Starting a new site from ground zero can be tough. It’s always tough launching a new site. We’re focused on trying to partner with other websites, bloggers, and word-of-mouth, newsletters, and using good ol’ google ad-words. Our biggest surprise has been our organic website traffic. We’re getting lots of referrals from search engines and they seem to be growing which is great. We’re all ears from new and exciting ways to partner to do fun grass roots marketing.

One Degree: You’re an ad-supported site. I’m wondering if you have any interesting twists on ad models you are or may be offering advertisers in the future.

It’s early days for us at ChickAdvisor. We’re accepting some advertising and exploring certain affiliate programs to drive revenue. It’s really all about the platform and community. We will probably partner with a third party to sell our advertising on our behalf so that we can focus on the community. There is one cool widget we’re about to release. We’re about to upgrade our site to support video based reviews. We think it will give the advertisers richer advertising opportunities and conversely allow our members to express themselves more fully.

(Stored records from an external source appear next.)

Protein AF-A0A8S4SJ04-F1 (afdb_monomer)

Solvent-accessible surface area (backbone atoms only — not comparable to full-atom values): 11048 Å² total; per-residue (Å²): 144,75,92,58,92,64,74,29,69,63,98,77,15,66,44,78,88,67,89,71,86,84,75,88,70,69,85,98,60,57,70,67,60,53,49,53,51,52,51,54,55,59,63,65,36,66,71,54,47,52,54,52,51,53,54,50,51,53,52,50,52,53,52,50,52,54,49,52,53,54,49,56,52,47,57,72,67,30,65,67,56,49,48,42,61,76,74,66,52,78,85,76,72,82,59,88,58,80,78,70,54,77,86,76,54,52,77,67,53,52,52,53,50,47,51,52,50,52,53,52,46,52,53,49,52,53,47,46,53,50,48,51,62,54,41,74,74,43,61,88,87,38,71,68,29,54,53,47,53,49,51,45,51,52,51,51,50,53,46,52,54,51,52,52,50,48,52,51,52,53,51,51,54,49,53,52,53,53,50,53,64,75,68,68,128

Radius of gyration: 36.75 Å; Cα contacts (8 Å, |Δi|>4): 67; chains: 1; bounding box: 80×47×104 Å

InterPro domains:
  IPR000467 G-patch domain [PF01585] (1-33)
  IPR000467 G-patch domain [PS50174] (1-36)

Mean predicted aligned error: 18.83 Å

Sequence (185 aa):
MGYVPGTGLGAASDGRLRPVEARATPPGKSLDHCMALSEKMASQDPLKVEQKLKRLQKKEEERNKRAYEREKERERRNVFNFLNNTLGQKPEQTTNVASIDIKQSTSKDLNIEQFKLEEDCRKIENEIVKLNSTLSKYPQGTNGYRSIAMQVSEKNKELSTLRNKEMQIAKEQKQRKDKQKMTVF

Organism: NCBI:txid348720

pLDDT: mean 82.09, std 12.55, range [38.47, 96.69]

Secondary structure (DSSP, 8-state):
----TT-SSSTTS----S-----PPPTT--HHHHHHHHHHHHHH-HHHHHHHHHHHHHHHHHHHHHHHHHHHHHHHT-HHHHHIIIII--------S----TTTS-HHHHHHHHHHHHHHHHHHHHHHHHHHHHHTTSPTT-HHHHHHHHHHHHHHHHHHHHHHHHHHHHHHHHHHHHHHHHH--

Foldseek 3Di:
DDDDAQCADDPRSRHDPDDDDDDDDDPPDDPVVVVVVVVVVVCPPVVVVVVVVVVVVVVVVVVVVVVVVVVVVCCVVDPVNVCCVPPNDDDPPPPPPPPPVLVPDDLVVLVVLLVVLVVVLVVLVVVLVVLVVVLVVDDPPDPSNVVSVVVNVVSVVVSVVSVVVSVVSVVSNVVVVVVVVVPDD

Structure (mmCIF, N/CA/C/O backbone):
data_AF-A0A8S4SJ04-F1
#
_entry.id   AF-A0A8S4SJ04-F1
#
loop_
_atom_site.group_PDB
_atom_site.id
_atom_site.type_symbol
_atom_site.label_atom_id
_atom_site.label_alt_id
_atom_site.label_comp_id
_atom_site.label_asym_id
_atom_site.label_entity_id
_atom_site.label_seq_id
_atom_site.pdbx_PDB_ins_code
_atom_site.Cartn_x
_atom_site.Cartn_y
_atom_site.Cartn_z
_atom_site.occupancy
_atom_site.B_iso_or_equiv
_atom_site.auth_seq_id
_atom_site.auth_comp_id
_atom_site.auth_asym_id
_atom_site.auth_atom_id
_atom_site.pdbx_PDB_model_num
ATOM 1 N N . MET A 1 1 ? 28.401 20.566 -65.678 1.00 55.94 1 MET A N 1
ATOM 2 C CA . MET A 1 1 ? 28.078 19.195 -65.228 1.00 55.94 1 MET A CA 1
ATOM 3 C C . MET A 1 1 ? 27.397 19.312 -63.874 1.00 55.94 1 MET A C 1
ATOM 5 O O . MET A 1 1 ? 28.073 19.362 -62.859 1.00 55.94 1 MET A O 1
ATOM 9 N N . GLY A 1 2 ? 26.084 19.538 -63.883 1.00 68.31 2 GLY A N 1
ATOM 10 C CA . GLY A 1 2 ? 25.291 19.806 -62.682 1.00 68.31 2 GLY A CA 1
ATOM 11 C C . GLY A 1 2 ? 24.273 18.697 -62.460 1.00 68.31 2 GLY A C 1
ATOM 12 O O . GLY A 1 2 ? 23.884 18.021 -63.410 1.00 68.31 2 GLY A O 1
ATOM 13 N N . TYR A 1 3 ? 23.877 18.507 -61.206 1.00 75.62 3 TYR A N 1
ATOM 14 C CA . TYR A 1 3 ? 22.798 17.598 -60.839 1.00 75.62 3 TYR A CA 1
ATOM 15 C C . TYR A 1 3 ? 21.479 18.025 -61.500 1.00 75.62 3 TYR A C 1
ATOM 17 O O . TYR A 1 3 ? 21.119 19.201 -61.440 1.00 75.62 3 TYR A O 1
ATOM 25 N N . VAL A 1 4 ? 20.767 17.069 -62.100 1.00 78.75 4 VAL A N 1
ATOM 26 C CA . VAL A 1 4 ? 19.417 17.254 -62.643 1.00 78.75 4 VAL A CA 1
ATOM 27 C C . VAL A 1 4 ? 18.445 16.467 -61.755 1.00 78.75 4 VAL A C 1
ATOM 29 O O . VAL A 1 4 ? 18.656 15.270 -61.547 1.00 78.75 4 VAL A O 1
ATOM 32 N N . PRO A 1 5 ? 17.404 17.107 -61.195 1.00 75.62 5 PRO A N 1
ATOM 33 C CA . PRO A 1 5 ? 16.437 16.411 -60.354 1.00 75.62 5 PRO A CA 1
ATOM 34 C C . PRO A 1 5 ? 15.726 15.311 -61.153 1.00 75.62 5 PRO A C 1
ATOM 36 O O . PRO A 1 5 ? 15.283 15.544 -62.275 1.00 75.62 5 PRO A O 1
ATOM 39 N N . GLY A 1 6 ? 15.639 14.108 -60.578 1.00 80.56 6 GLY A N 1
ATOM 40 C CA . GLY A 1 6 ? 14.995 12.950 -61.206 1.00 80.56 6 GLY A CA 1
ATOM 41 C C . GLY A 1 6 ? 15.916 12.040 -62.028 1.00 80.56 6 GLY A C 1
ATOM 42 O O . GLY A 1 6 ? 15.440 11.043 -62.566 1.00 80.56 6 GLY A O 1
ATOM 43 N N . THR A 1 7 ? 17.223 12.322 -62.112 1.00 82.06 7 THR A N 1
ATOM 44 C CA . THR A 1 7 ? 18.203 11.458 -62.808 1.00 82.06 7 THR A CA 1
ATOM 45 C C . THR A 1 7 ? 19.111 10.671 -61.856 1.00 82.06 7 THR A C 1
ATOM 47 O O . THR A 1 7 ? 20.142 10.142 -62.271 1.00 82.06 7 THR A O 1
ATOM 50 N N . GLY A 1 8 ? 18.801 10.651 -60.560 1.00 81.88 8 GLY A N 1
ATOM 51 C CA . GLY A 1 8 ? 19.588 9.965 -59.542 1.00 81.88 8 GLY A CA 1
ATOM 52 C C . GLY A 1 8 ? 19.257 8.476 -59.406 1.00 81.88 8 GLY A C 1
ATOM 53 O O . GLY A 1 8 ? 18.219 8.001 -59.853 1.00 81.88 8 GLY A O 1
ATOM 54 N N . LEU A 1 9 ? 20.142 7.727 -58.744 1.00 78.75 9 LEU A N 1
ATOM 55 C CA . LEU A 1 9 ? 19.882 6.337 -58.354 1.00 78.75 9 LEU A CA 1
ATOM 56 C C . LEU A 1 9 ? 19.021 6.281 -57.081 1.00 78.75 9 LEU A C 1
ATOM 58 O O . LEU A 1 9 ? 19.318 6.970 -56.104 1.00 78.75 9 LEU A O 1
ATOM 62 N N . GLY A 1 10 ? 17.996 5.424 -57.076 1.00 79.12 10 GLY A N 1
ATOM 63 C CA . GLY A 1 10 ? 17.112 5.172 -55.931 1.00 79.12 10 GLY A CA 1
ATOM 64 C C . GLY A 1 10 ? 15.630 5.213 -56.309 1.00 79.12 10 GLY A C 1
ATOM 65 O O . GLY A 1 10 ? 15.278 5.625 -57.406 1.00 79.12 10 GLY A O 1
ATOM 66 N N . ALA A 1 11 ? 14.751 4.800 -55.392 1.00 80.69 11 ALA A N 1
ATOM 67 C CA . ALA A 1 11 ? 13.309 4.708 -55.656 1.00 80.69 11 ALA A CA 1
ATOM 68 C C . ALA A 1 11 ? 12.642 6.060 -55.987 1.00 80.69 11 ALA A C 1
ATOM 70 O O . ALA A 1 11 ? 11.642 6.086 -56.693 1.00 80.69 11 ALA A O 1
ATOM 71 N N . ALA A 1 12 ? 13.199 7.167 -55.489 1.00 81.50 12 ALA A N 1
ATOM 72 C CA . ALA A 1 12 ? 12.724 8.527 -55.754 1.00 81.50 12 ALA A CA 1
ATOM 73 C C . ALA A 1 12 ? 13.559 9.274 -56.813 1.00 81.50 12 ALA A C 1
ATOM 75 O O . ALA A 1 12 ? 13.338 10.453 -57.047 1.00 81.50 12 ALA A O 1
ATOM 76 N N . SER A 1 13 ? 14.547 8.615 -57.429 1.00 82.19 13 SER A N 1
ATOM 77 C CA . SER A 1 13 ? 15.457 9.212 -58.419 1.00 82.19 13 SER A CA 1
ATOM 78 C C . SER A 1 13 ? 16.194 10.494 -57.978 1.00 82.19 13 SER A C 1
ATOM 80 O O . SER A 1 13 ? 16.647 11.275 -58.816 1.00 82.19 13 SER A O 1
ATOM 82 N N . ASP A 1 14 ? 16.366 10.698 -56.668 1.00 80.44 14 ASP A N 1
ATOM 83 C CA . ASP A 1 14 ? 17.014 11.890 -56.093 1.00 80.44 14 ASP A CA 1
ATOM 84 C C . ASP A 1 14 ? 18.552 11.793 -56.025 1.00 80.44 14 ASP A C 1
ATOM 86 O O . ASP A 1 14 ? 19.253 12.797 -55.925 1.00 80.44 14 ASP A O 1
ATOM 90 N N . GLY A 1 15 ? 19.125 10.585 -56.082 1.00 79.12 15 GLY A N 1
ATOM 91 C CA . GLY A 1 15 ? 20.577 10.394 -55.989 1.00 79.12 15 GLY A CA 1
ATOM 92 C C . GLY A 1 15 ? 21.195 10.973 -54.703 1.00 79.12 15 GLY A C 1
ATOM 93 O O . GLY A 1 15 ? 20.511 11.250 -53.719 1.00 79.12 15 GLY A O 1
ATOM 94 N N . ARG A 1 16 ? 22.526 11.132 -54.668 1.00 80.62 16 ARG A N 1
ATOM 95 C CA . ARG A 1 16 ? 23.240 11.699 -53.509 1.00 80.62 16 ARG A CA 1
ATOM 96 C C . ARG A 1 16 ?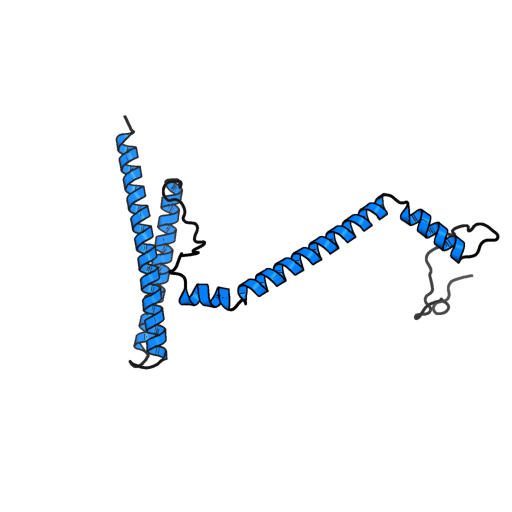 24.006 12.952 -53.919 1.00 80.62 16 ARG A C 1
ATOM 98 O O . ARG A 1 16 ? 24.975 12.871 -54.660 1.00 80.62 16 ARG A O 1
ATOM 105 N N . LEU A 1 17 ? 23.586 14.098 -53.386 1.00 78.88 17 LEU A N 1
ATOM 106 C CA . LEU A 1 17 ? 24.214 15.407 -53.622 1.00 78.88 17 LEU A CA 1
ATOM 107 C C . LEU A 1 17 ? 25.417 15.693 -52.716 1.00 78.88 17 LEU A C 1
ATOM 109 O O . LEU A 1 17 ? 26.233 16.562 -53.010 1.00 78.88 17 LEU A O 1
ATOM 113 N N . ARG A 1 18 ? 25.516 14.991 -51.582 1.00 81.69 18 ARG A N 1
ATOM 114 C CA . ARG A 1 18 ? 26.613 15.196 -50.634 1.00 81.69 18 ARG A CA 1
ATOM 115 C C . ARG A 1 18 ? 27.886 14.529 -51.152 1.00 81.69 18 ARG A C 1
ATOM 117 O O . ARG A 1 18 ? 27.799 13.356 -51.526 1.00 81.69 18 ARG A O 1
ATOM 124 N N . PRO A 1 19 ? 29.044 15.213 -51.094 1.00 82.19 19 PRO A N 1
ATOM 125 C CA . PRO A 1 19 ? 30.330 14.589 -51.360 1.00 82.19 19 PRO A CA 1
ATOM 126 C C . PRO A 1 19 ? 30.473 13.307 -50.539 1.00 82.19 19 PRO A C 1
ATOM 128 O O . PRO A 1 19 ? 30.152 13.278 -49.347 1.00 82.19 19 PRO A O 1
ATOM 131 N N . VAL A 1 20 ? 30.907 12.237 -51.197 1.00 78.94 20 VAL A N 1
ATOM 132 C CA . VAL A 1 20 ? 31.241 10.971 -50.547 1.00 78.94 20 VAL A CA 1
ATOM 133 C C . VAL A 1 20 ? 32.754 10.867 -50.523 1.00 78.94 20 VAL A C 1
ATOM 135 O O . VAL A 1 20 ? 33.414 11.141 -51.523 1.00 78.94 20 VAL A O 1
ATOM 138 N N . GLU A 1 21 ? 33.300 10.481 -49.378 1.00 80.44 21 GLU A N 1
ATOM 139 C CA . GLU A 1 21 ? 34.729 10.230 -49.242 1.00 80.44 21 GLU A CA 1
ATOM 140 C C . GLU A 1 21 ? 35.141 9.080 -50.168 1.00 80.44 21 GLU A C 1
ATOM 142 O O . GLU A 1 21 ? 34.608 7.969 -50.092 1.00 80.44 21 GLU A O 1
ATOM 147 N N . ALA A 1 22 ? 36.088 9.348 -51.066 1.00 77.50 22 ALA A N 1
ATOM 148 C CA . ALA A 1 22 ? 36.630 8.331 -51.950 1.00 77.50 22 ALA A CA 1
ATOM 149 C C . ALA A 1 22 ? 37.637 7.482 -51.167 1.00 77.50 22 ALA A C 1
ATOM 151 O O . ALA A 1 22 ? 38.722 7.944 -50.816 1.00 77.50 22 ALA A O 1
ATOM 152 N N . ARG A 1 23 ? 37.284 6.225 -50.886 1.00 76.31 23 ARG A N 1
ATOM 153 C CA . ARG A 1 23 ? 38.204 5.278 -50.253 1.00 76.31 23 ARG A CA 1
ATOM 154 C C . ARG A 1 23 ? 38.992 4.547 -51.333 1.00 76.31 23 ARG A C 1
ATOM 156 O O . ARG A 1 23 ? 38.418 3.776 -52.096 1.00 76.31 23 ARG A O 1
ATOM 163 N N . ALA A 1 24 ? 40.300 4.783 -51.387 1.00 76.75 24 ALA A N 1
ATOM 164 C CA . ALA A 1 24 ? 41.182 4.079 -52.308 1.00 76.75 24 ALA A CA 1
ATOM 165 C C . ALA A 1 24 ? 41.217 2.584 -51.959 1.00 76.75 24 ALA A C 1
ATOM 167 O O . ALA A 1 24 ? 41.598 2.199 -50.849 1.00 76.75 24 ALA A O 1
ATOM 168 N N . THR A 1 25 ? 40.791 1.741 -52.898 1.00 79.50 25 THR A N 1
ATOM 169 C CA . THR A 1 25 ? 40.916 0.289 -52.790 1.00 79.50 25 THR A CA 1
ATOM 170 C C . THR A 1 25 ? 42.257 -0.164 -53.367 1.00 79.50 25 THR A C 1
ATOM 172 O O . THR A 1 25 ? 42.782 0.457 -54.293 1.00 79.50 25 THR A O 1
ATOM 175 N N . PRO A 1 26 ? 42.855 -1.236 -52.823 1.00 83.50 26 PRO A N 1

One Degree: Your site depends on user-generated content and community. But getting the original “umph” to get the user-generated content ball rolling can be tough. How do you plan to get the momentum you need to take the site to the next level?

We’re doing a lot of listening to our current members to see what they have to say about the site. We’ll keeping what works and toss anything that doesn’t is key. We have to make sure that there’s enough substance to the website that there is something to talk about. We’re pretty excited that we’re almost at a 1,000 reviews in the past 45 days. Ali’s about to launch some video based interviews with people so we can bring more of the site to life and we’re exploring some key partnerships that will help make the site more compelling. Video reviews is one of those examples.